In a few years, Kubernetes has entrenched itself deeply in the DevOps landscape under the tutelage of the Cloud Native Computing Foundation. One could speculate about the reasons. IMHO, one very compelling argument is that it allows users to be independent of the API of a single cloud provider. If you’ve been living under the monopoly of Microsoft on the desktop in the 2000’s, you probably know what I mean.

Another reason for Kubernetes to be so widespread is that it’s relatively easy to extend it. In fact, it’s so easy a lot of software providers who offer a Docker image also provide one more operators.

In this 3-parts post, I’ll describe how to start implementing your own controller in a language other than Go, assuming zero knowledge of the subject but Kubernetes itself.

What is a controller?

Configuration management tools can be classified into the following typology:

Category	Description	Tools
Imperative	Tell what to do e.g. start 2 additional Hazelcast nodes	Ansible SaltStack etc.
Declarative	Tell what state is desired e.g. have 5 Hazelcast nodes in total	Puppet Chef etc.

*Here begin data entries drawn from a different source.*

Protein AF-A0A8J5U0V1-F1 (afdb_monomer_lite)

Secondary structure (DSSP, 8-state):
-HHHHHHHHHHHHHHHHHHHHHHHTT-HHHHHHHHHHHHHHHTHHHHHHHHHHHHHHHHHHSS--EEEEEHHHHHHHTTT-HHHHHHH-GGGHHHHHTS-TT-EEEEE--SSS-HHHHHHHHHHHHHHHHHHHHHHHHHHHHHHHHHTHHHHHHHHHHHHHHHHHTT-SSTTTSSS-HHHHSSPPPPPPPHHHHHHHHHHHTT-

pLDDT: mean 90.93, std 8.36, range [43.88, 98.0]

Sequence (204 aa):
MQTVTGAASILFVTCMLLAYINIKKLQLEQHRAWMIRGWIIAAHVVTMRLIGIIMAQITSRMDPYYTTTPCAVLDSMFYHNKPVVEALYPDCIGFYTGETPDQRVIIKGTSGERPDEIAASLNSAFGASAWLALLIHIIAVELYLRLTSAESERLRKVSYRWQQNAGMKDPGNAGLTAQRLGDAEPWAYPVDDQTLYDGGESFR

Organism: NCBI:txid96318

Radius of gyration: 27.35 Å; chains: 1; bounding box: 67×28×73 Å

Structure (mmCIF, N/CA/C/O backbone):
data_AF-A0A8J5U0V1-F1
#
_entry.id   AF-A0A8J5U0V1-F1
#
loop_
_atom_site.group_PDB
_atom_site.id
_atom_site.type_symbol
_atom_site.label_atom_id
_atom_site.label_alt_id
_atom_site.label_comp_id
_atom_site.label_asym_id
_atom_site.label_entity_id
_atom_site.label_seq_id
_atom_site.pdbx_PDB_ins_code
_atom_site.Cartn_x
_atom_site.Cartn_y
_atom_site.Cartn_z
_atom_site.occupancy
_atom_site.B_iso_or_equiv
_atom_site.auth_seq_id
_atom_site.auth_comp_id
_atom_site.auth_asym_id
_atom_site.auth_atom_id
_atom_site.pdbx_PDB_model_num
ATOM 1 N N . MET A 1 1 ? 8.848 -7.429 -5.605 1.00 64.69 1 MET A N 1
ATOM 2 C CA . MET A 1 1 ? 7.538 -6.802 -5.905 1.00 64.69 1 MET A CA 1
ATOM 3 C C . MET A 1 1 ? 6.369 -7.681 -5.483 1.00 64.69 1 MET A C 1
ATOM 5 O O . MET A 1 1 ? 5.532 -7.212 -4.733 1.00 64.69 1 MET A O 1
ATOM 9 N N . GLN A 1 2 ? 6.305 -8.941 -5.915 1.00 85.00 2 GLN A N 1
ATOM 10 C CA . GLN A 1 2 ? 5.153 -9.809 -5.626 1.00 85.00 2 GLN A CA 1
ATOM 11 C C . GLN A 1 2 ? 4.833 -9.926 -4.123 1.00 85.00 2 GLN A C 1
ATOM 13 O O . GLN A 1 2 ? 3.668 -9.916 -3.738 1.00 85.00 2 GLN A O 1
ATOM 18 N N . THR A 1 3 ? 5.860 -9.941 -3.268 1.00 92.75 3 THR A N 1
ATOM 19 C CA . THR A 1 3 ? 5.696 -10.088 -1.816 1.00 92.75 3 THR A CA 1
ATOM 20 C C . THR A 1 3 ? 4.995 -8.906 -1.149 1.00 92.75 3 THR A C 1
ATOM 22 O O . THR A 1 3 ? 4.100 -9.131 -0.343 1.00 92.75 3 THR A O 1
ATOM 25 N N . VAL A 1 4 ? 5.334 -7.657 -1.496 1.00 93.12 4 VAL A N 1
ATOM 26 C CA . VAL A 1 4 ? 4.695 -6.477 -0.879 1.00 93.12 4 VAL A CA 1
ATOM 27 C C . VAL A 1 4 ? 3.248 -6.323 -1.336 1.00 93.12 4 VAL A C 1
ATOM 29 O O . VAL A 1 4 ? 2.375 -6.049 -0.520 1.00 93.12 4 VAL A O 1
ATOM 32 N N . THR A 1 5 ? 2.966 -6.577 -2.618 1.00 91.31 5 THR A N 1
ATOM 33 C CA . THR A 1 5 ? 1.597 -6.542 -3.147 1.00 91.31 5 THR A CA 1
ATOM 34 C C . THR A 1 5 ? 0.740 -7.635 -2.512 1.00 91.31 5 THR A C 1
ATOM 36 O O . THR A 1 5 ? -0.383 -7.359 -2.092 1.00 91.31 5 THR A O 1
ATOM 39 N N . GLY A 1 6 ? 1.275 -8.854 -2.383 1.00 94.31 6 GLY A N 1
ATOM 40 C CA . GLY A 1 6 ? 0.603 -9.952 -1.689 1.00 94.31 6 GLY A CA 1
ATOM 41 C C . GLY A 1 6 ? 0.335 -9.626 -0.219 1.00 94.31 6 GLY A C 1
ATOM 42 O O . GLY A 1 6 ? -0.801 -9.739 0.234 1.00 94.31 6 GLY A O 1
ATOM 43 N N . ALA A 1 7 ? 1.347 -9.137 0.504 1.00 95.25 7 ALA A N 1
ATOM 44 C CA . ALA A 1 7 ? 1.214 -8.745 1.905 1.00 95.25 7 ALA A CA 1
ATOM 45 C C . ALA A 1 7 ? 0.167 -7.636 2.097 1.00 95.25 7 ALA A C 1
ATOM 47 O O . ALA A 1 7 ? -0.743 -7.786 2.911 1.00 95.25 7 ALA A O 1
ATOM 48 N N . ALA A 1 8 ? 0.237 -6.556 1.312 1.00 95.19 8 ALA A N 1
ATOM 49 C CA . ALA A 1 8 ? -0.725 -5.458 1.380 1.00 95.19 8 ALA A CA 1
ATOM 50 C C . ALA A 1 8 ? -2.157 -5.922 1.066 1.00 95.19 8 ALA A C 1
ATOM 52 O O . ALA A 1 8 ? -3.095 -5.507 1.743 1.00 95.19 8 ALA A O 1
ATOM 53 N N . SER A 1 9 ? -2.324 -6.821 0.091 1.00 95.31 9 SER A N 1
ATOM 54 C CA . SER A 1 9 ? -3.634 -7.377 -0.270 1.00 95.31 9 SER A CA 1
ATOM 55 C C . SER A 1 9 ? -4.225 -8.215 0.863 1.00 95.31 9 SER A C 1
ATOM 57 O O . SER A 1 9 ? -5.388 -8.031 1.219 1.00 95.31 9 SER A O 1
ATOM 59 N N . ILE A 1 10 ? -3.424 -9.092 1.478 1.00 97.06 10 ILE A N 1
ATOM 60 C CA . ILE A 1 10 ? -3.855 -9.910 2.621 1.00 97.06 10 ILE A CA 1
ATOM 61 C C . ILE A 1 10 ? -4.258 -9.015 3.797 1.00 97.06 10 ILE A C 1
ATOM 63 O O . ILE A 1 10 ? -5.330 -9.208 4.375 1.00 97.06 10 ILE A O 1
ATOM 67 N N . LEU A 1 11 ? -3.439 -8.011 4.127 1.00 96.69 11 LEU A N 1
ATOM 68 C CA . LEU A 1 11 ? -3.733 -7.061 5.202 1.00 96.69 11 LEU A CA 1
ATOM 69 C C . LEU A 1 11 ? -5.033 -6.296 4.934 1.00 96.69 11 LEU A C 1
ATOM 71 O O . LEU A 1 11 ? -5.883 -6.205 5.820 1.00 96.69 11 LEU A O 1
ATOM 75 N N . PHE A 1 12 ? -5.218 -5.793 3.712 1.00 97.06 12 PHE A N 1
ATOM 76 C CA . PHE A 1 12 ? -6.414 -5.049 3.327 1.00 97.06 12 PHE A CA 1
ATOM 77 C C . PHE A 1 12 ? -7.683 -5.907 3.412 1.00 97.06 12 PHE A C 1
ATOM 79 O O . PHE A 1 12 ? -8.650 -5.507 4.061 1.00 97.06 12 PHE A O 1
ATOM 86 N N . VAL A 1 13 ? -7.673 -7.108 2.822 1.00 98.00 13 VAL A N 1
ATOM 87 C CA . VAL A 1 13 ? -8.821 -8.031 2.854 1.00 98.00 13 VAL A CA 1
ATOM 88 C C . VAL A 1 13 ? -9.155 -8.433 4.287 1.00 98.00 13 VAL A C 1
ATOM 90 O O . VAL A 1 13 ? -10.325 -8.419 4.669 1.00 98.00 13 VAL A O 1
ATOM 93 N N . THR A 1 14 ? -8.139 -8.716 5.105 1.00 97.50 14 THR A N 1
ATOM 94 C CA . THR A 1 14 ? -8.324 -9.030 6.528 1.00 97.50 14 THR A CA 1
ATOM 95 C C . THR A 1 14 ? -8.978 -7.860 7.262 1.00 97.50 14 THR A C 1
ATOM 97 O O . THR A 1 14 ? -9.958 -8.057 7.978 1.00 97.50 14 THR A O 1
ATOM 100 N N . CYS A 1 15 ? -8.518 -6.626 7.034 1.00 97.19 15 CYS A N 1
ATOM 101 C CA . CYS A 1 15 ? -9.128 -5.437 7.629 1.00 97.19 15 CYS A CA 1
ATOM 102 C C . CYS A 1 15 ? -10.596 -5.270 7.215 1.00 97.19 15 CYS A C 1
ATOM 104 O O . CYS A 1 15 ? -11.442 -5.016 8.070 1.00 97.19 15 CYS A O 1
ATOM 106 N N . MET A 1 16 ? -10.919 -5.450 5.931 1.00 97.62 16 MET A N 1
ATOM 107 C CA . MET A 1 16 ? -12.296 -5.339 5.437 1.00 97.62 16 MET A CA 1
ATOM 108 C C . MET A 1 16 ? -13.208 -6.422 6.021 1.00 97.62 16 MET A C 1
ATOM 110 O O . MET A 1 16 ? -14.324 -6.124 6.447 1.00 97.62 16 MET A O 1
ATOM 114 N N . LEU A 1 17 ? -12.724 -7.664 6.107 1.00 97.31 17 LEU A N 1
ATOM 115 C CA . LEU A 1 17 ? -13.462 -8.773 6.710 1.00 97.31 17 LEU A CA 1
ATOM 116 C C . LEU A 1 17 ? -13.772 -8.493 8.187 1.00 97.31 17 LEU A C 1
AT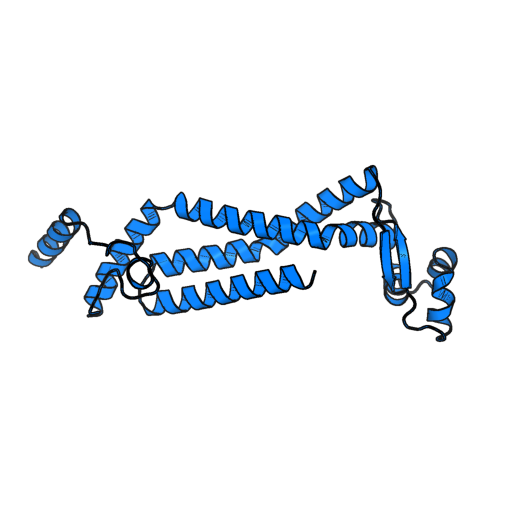OM 118 O O . LEU A 1 17 ? -14.918 -8.615 8.622 1.00 97.31 17 LEU A O 1
ATOM 122 N N . LEU A 1 18 ? -12.769 -8.067 8.955 1.00 95.81 18 LEU A N 1
ATOM 123 C CA . LEU A 1 18 ? -12.929 -7.763 10.376 1.00 95.81 18 LEU A CA 1
ATOM 124 C C . LEU A 1 18 ? -13.820 -6.533 10.592 1.00 95.81 18 LEU A C 1
ATOM 126 O O . LEU A 1 18 ? -14.678 -6.546 11.478 1.00 95.81 18 LEU A O 1
ATOM 130 N N . ALA A 1 19 ? -13.700 -5.499 9.758 1.00 96.12 19 ALA A N 1
ATOM 131 C CA . ALA A 1 19 ? -14.594 -4.344 9.782 1.00 96.12 19 ALA A CA 1
ATOM 132 C C . ALA A 1 19 ? -16.053 -4.743 9.514 1.00 96.12 19 ALA A C 1
ATOM 134 O O . ALA A 1 19 ? -16.956 -4.246 10.195 1.00 96.12 19 ALA A O 1
ATOM 135 N N . TYR A 1 20 ? -16.283 -5.651 8.560 1.00 96.44 20 TYR A N 1
ATOM 136 C CA . TYR A 1 20 ? -17.607 -6.170 8.220 1.00 96.44 20 TYR A CA 1
ATOM 137 C C . TYR A 1 20 ? -18.221 -7.000 9.358 1.00 96.44 20 TYR A C 1
ATOM 139 O O . TYR A 1 20 ? -19.393 -6.830 9.697 1.00 96.44 20 TYR A O 1
ATOM 147 N N . ILE A 1 21 ? -17.436 -7.868 10.001 1.00 95.38 21 ILE A N 1
ATOM 148 C CA . ILE A 1 21 ? -17.917 -8.665 11.138 1.00 95.38 21 ILE A CA 1
ATOM 149 C C . ILE A 1 21 ? -18.314 -7.750 12.306 1.00 95.38 21 ILE A C 1
ATOM 151 O O . ILE A 1 21 ? -19.384 -7.923 12.891 1.00 95.38 21 ILE A O 1
ATOM 155 N N . ASN A 1 22 ? -17.495 -6.744 12.626 1.00 94.38 22 ASN A N 1
ATOM 156 C CA . ASN A 1 22 ? -17.742 -5.862 13.769 1.00 94.38 22 ASN A CA 1
ATOM 157 C C . ASN A 1 22 ? -18.949 -4.931 13.569 1.00 94.38 22 ASN A C 1
ATOM 159 O O . ASN A 1 22 ? -19.720 -4.745 14.512 1.00 94.38 22 ASN A O 1
ATOM 163 N N . ILE A 1 23 ? -19.194 -4.417 12.355 1.00 95.00 23 ILE A N 1
ATOM 164 C CA . ILE A 1 23 ? -20.406 -3.616 12.098 1.00 95.00 23 ILE A CA 1
ATOM 165 C C . ILE A 1 23 ? -21.680 -4.457 12.240 1.00 95.00 23 ILE A C 1
ATOM 167 O O . ILE A 1 23 ? -22.663 -3.991 12.812 1.00 95.00 23 ILE A O 1
ATOM 171 N N . LYS A 1 24 ? -21.654 -5.732 11.822 1.00 93.88 24 LYS A N 1
ATOM 172 C CA . LYS A 1 24 ? -22.774 -6.668 12.030 1.00 93.88 24 LYS A CA 1
ATOM 173 C C . LYS A 1 24 ? -23.002 -7.013 13.503 1.00 93.88 24 LYS A C 1
ATOM 175 O O . LYS A 1 24 ? -24.106 -7.404 13.864 1.00 93.88 24 LYS A O 1
ATOM 180 N N . LYS A 1 25 ? -21.986 -6.854 14.353 1.00 91.81 25 LYS A N 1
ATOM 181 C CA . LYS A 1 25 ? -22.082 -6.986 15.814 1.00 91.81 25 LYS A CA 1
ATOM 182 C C . LYS A 1 25 ? -22.370 -5.662 16.526 1.00 91.81 25 LYS A C 1
ATOM 184 O O . LYS A 1 25 ? -22.310 -5.634 17.749 1.00 91.81 25 LYS A O 1
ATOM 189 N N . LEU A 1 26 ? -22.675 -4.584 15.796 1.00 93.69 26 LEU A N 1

The curious case of the operator

Readers interested in controllers might already have stumbled upon the term operator during their search. If your time is very limited, I suggest you skip this section and consider both terms to be close synonyms. If you’re interested in semantics, read on.

As I mentioned in the introduction, Kubernetes is easily extensible. However, what I didn’t mention is how it is so. One extension point is to allow to create additional controllers, which is the point of this post. Another extension point relates to the Kubernetes model itself: while Pod, Job, etc. are available out-of-the-box, one can provide additional resource types through the usage of Custom Resource Definition.

For example, the following creates a new Hazelcast resource:

hazelcast-crd.yml

apiVersion: apiextensions.k8s.io/v1beta1
kind: CustomResourceDefinition
metadata:
  name: hazelcasts.hazelcast.com
spec:
  group: hazelcast.com
  names:
    kind: Hazelcast
    listKind: HazelcastList
    plural: hazelcasts
    singular: hazelcast
  scope: Namespaced
  subresources:
    status: {}
versions:
    - name: v1alpha1
      served: true
      storage: true

Making this new Hazelcast CRD known to Kubernetes is just a matter of applying the previous file:

kubectl apply -f hazelcast-crd.yml

Once this is done, it’s possible to use the usual verbs on this new resource:

kubectl get hazelcasts

Indeed: an operator is a controller that operates upon a CRD instead of a standard resource. As such, an operator IS-A controller, and for all purposes can be considered as one. If one knows how to implement a controller, no additional steps are required to create an operator.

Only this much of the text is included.